## WHAT YOU HAVE TO DO
Once you reach the line containing "ATOM 125 C CA" in the entries below, write out that line and each one after it down to the line containing "ATOM 163 C CA", exactly and with nothing added.

━━━━━━━━━━━━━━━━━━━━

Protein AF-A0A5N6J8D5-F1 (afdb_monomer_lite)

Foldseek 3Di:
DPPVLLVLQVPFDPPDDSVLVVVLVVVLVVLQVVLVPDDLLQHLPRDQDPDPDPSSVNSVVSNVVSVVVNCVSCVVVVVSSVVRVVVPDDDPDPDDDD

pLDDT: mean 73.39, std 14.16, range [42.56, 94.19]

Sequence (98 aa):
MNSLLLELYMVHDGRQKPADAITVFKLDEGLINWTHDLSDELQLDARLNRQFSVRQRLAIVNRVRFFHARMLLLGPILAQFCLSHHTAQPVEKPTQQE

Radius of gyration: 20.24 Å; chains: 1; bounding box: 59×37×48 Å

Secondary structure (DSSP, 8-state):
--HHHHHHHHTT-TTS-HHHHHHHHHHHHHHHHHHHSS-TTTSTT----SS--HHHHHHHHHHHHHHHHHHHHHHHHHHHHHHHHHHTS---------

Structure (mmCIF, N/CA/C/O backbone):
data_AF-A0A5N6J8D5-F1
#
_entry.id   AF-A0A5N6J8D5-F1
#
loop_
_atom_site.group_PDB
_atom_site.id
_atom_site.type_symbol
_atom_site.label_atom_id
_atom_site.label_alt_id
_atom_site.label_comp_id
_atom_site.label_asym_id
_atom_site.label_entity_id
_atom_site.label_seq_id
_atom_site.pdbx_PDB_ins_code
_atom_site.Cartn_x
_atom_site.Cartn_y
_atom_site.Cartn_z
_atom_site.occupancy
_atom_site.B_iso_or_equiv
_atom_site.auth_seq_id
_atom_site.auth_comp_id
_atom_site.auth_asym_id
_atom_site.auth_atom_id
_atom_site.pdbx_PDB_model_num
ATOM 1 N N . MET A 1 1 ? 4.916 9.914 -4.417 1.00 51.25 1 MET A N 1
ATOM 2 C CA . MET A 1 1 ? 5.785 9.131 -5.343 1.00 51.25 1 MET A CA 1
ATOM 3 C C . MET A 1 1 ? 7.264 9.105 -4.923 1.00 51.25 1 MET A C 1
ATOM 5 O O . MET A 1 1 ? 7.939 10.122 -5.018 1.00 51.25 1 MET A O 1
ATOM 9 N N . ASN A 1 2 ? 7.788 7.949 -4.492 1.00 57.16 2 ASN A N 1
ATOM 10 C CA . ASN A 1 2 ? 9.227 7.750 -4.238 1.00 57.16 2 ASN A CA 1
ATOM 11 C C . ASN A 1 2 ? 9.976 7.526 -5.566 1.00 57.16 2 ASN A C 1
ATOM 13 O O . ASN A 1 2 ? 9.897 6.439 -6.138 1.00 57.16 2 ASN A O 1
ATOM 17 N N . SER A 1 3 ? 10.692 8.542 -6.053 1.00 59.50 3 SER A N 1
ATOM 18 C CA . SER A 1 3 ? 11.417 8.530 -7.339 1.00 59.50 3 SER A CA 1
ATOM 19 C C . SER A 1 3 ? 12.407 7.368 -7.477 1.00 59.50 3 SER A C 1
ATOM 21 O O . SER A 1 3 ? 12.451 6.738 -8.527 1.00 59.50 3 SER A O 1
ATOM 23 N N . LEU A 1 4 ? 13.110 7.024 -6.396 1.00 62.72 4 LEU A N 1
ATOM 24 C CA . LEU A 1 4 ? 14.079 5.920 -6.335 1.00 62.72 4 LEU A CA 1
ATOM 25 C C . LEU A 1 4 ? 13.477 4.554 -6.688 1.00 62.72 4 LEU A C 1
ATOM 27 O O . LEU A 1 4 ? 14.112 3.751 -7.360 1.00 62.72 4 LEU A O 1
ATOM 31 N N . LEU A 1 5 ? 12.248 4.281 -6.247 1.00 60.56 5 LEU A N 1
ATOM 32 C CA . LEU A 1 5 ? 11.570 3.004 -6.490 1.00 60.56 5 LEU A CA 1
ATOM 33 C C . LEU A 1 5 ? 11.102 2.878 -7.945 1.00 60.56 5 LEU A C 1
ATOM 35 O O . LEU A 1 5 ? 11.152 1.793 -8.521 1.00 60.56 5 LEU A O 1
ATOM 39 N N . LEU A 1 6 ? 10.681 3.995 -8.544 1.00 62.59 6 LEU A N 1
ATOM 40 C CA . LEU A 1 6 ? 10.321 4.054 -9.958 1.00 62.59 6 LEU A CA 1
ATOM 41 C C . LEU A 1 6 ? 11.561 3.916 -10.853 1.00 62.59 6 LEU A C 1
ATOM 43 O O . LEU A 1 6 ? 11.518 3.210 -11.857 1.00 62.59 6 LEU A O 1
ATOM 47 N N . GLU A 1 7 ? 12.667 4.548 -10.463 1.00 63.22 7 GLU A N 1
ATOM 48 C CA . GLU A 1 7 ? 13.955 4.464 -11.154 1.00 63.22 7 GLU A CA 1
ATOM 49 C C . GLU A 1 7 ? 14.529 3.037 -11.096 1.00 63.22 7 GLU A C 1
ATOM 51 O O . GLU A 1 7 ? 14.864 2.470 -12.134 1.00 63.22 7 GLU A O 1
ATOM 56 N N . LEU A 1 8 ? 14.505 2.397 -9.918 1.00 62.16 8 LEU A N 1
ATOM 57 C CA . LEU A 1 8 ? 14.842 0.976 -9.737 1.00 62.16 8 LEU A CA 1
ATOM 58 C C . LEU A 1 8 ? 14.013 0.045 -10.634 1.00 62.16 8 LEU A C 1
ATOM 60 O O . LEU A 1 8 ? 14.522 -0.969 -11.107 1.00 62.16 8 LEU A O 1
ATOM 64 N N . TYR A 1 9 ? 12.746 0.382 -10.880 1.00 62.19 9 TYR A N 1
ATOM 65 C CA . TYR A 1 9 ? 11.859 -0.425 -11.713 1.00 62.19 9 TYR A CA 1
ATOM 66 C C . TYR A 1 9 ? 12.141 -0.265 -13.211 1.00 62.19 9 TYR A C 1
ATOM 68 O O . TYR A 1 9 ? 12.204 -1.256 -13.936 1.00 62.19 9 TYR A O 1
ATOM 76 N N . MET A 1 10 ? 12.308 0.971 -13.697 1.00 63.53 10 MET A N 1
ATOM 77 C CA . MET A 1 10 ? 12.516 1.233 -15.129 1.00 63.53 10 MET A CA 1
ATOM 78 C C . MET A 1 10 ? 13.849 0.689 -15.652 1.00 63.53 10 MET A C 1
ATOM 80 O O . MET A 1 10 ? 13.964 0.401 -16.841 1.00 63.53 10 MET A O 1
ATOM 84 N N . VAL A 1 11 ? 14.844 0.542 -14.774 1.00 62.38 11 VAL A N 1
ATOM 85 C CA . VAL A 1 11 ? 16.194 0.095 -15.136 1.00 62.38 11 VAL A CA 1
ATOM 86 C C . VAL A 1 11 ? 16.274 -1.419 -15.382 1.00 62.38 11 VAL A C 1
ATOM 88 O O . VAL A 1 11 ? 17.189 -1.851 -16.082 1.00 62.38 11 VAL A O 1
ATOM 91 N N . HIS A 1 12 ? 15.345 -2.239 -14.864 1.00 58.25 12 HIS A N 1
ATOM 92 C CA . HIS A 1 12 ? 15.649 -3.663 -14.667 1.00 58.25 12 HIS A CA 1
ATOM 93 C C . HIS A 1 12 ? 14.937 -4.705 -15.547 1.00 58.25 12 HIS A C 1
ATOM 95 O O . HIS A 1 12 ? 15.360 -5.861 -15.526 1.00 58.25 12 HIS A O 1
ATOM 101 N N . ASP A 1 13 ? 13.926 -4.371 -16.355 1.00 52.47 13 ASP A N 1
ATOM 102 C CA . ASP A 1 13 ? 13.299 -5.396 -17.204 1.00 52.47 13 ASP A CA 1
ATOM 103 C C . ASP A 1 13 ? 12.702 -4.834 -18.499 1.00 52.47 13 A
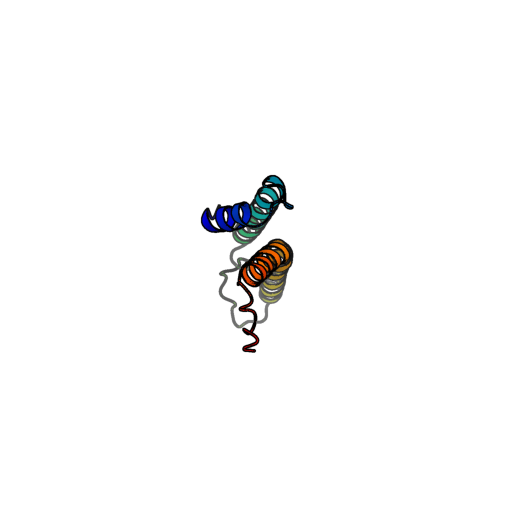SP A C 1
ATOM 105 O O . ASP A 1 13 ? 11.742 -4.069 -18.490 1.00 52.47 13 ASP A O 1
ATOM 109 N N . GLY A 1 14 ? 13.221 -5.293 -19.640 1.00 53.00 14 GLY A N 1
ATOM 110 C CA . GLY A 1 14 ? 12.610 -5.066 -20.951 1.00 53.00 14 GLY A CA 1
ATOM 111 C C . GLY A 1 14 ? 11.273 -5.800 -21.143 1.00 53.00 14 GLY A C 1
ATOM 112 O O . GLY A 1 14 ? 10.641 -5.628 -22.185 1.00 53.00 14 GLY A O 1
ATOM 113 N N . ARG A 1 15 ? 10.832 -6.627 -20.176 1.00 51.53 15 ARG A N 1
ATOM 114 C CA . ARG A 1 15 ? 9.561 -7.372 -20.234 1.00 51.53 15 ARG A CA 1
ATOM 115 C C . ARG A 1 15 ? 8.390 -6.733 -19.489 1.00 51.53 15 ARG A C 1
ATOM 117 O O . ARG A 1 15 ? 7.257 -7.126 -19.761 1.00 51.53 15 ARG A O 1
ATOM 124 N N . GLN A 1 16 ? 8.614 -5.759 -18.606 1.00 56.88 16 GLN A N 1
ATOM 125 C CA . GLN A 1 16 ? 7.528 -5.058 -17.910 1.00 56.88 16 GLN A CA 1
ATOM 126 C C . GLN A 1 16 ? 7.324 -3.669 -18.502 1.00 56.88 16 GLN A C 1
ATOM 128 O O . GLN A 1 16 ? 8.262 -2.884 -18.638 1.00 56.88 16 GLN A O 1
ATOM 133 N N . LYS A 1 17 ? 6.085 -3.352 -18.892 1.00 62.69 17 LYS A N 1
ATOM 134 C CA . LYS A 1 17 ? 5.797 -2.037 -19.462 1.00 62.69 17 LYS A CA 1
ATOM 135 C C . LYS A 1 17 ? 5.921 -1.002 -18.338 1.00 62.69 17 LYS A C 1
ATOM 137 O O . LYS A 1 17 ? 5.367 -1.223 -17.265 1.00 62.69 17 LYS A O 1
ATOM 142 N N . PRO A 1 18 ? 6.545 0.164 -18.573 1.00 63.66 18 PRO A N 1
ATOM 143 C CA . PRO A 1 18 ? 6.630 1.238 -17.575 1.00 63.66 18 PRO A CA 1
ATOM 144 C C . PRO A 1 18 ? 5.265 1.622 -16.973 1.00 63.66 18 PRO A C 1
ATOM 146 O O . PRO A 1 18 ? 5.171 2.018 -15.814 1.00 63.66 18 PRO A O 1
ATOM 149 N N . ALA A 1 19 ? 4.189 1.456 -17.749 1.00 64.62 19 ALA A N 1
ATOM 150 C CA . ALA A 1 19 ? 2.809 1.662 -17.315 1.00 64.62 19 ALA A CA 1
ATOM 151 C C . ALA A 1 19 ? 2.358 0.714 -16.185 1.00 64.62 19 ALA A C 1
ATOM 153 O O . ALA A 1 19 ? 1.568 1.126 -15.331 1.00 64.62 19 ALA A O 1
ATOM 154 N N . ASP A 1 20 ? 2.870 -0.517 -16.146 1.00 75.81 20 ASP A N 1
ATOM 155 C CA . ASP A 1 20 ? 2.524 -1.510 -15.126 1.00 75.81 20 ASP A CA 1
ATOM 156 C C . ASP A 1 20 ? 3.154 -1.119 -13.778 1.00 75.81 20 ASP A C 1
ATOM 158 O O . ASP A 1 20 ? 2.465 -1.113 -12.757 1.00 75.81 20 ASP A O 1
ATOM 162 N N . ALA A 1 21 ? 4.405 -0.638 -13.785 1.00 74.62 21 ALA A N 1
ATOM 163 C CA . ALA A 1 21 ? 5.061 -0.046 -12.611 1.00 74.62 21 ALA A CA 1
ATOM 164 C C . ALA A 1 21 ? 4.272 1.111 -12.030 1.00 74.62 21 ALA A C 1
ATOM 166 O O . ALA A 1 21 ? 4.005 1.173 -10.834 1.00 74.62 21 ALA A O 1
ATOM 167 N N . ILE A 1 22 ? 3.938 2.067 -12.899 1.00 81.25 22 ILE A N 1
ATOM 168 C CA . ILE A 1 22 ? 3.259 3.296 -12.506 1.00 81.25 22 ILE A CA 1
ATOM 169 C C . ILE A 1 22 ? 1.917 2.937 -11.874 1.00 81.25 22 ILE A C 1
ATOM 171 O O . ILE A 1 22 ? 1.526 3.536 -10.875 1.00 81.25 22 ILE A O 1
ATOM 175 N N . THR A 1 23 ? 1.232 1.935 -12.424 1.00 84.94 23 THR A N 1
ATOM 176 C CA . THR A 1 23 ? -0.020 1.420 -11.872 1.00 84.94 23 THR A CA 1
ATOM 177 C C . THR A 1 23 ? 0.195 0.807 -10.491 1.00 84.94 23 THR A C 1
ATOM 179 O O . THR A 1 23 ? -0.528 1.156 -9.561 1.00 84.94 23 THR A O 1
ATOM 182 N N . VAL A 1 24 ? 1.221 -0.031 -10.320 1.00 85.38 24 VAL A N 1
ATOM 183 C CA . VAL A 1 24 ? 1.575 -0.604 -9.014 1.00 85.38 24 VAL A CA 1
ATOM 184 C C . VAL A 1 24 ? 1.888 0.488 -7.984 1.00 85.38 24 VAL A C 1
ATOM 186 O O . VAL A 1 24 ? 1.359 0.450 -6.875 1.00 85.38 24 VAL A O 1
ATOM 189 N N . PHE A 1 25 ? 2.669 1.507 -8.341 1.00 85.81 25 PHE A N 1
ATOM 190 C CA . PHE A 1 25 ? 2.992 2.602 -7.424 1.00 85.81 25 PHE A CA 1
ATOM 191 C C . PHE A 1 25 ? 1.786 3.472 -7.075 1.00 85.81 25 PHE A C 1
ATOM 193 O O . PHE A 1 25 ? 1.654 3.881 -5.924 1.00 85.81 25 PHE A O 1
ATOM 200 N N . LYS A 1 26 ? 0.882 3.723 -8.027 1.00 89.69 26 LYS A N 1
ATOM 201 C CA . LYS A 1 26 ? -0.385 4.416 -7.749 1.00 89.69 26 LYS A CA 1
ATOM 202 C C . LYS A 1 26 ? -1.273 3.618 -6.797 1.00 89.69 26 LYS A C 1
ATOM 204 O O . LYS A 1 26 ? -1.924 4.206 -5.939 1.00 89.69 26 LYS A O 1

━━━━━━━━━━━━━━━━━━━━

## EXERCISE ANSWER
ATOM 125 C CA . GLN A 1 16 ? 7.528 -5.058 -17.910 1.00 56.88 16 GLN A CA 1
ATOM 126 C C . GLN A 1 16 ? 7.324 -3.669 -18.502 1.00 56.88 16 GLN A C 1
ATOM 128 O O . GLN A 1 16 ? 8.262 -2.884 -18.638 1.00 56.88 16 GLN A O 1
ATOM 133 N N . LYS A 1 17 ? 6.085 -3.352 -18.892 1.00 62.69 17 LYS A N 1
ATOM 134 C CA . LYS A 1 17 ? 5.797 -2.037 -19.462 1.00 62.69 17 LYS A CA 1
ATOM 135 C C . LYS A 1 17 ? 5.921 -1.002 -18.338 1.00 62.69 17 LYS A C 1
ATOM 137 O O . LYS A 1 17 ? 5.367 -1.223 -17.265 1.00 62.69 17 LYS A O 1
ATOM 142 N N . PRO A 1 18 ? 6.545 0.164 -18.573 1.00 63.66 18 PRO A N 1
ATOM 143 C CA . PRO A 1 18 ? 6.630 1.238 -17.575 1.00 63.66 18 PRO A CA 1
ATOM 144 C C . PRO A 1 18 ? 5.265 1.622 -16.973 1.00 63.66 18 PRO A C 1
ATOM 146 O O . PRO A 1 18 ? 5.171 2.018 -15.814 1.00 63.66 18 PRO A O 1
ATOM 149 N N . ALA A 1 19 ? 4.189 1.456 -17.749 1.00 64.62 19 ALA A N 1
ATOM 150 C CA . ALA A 1 19 ? 2.809 1.662 -17.315 1.00 64.62 19 ALA A CA 1
ATOM 151 C C . ALA A 1 19 ? 2.358 0.714 -16.185 1.00 64.62 19 ALA A C 1
ATOM 153 O O . ALA A 1 19 ? 1.568 1.126 -15.331 1.00 64.62 19 ALA A O 1
ATOM 154 N N . ASP A 1 20 ? 2.870 -0.517 -16.146 1.00 75.81 20 ASP A N 1
ATOM 155 C CA . ASP A 1 20 ? 2.524 -1.510 -15.126 1.00 75.81 20 ASP A CA 1
ATOM 156 C C . ASP A 1 20 ? 3.154 -1.119 -13.778 1.00 75.81 20 ASP A C 1
ATOM 158 O O . ASP A 1 20 ? 2.465 -1.113 -12.757 1.00 75.81 20 ASP A O 1
ATOM 162 N N . ALA A 1 21 ? 4.405 -0.638 -13.785 1.00 74.62 21 ALA A N 1
ATOM 163 C CA . ALA A 1 21 ? 5.061 -0.046 -12.611 1.00 74.62 21 ALA A CA 1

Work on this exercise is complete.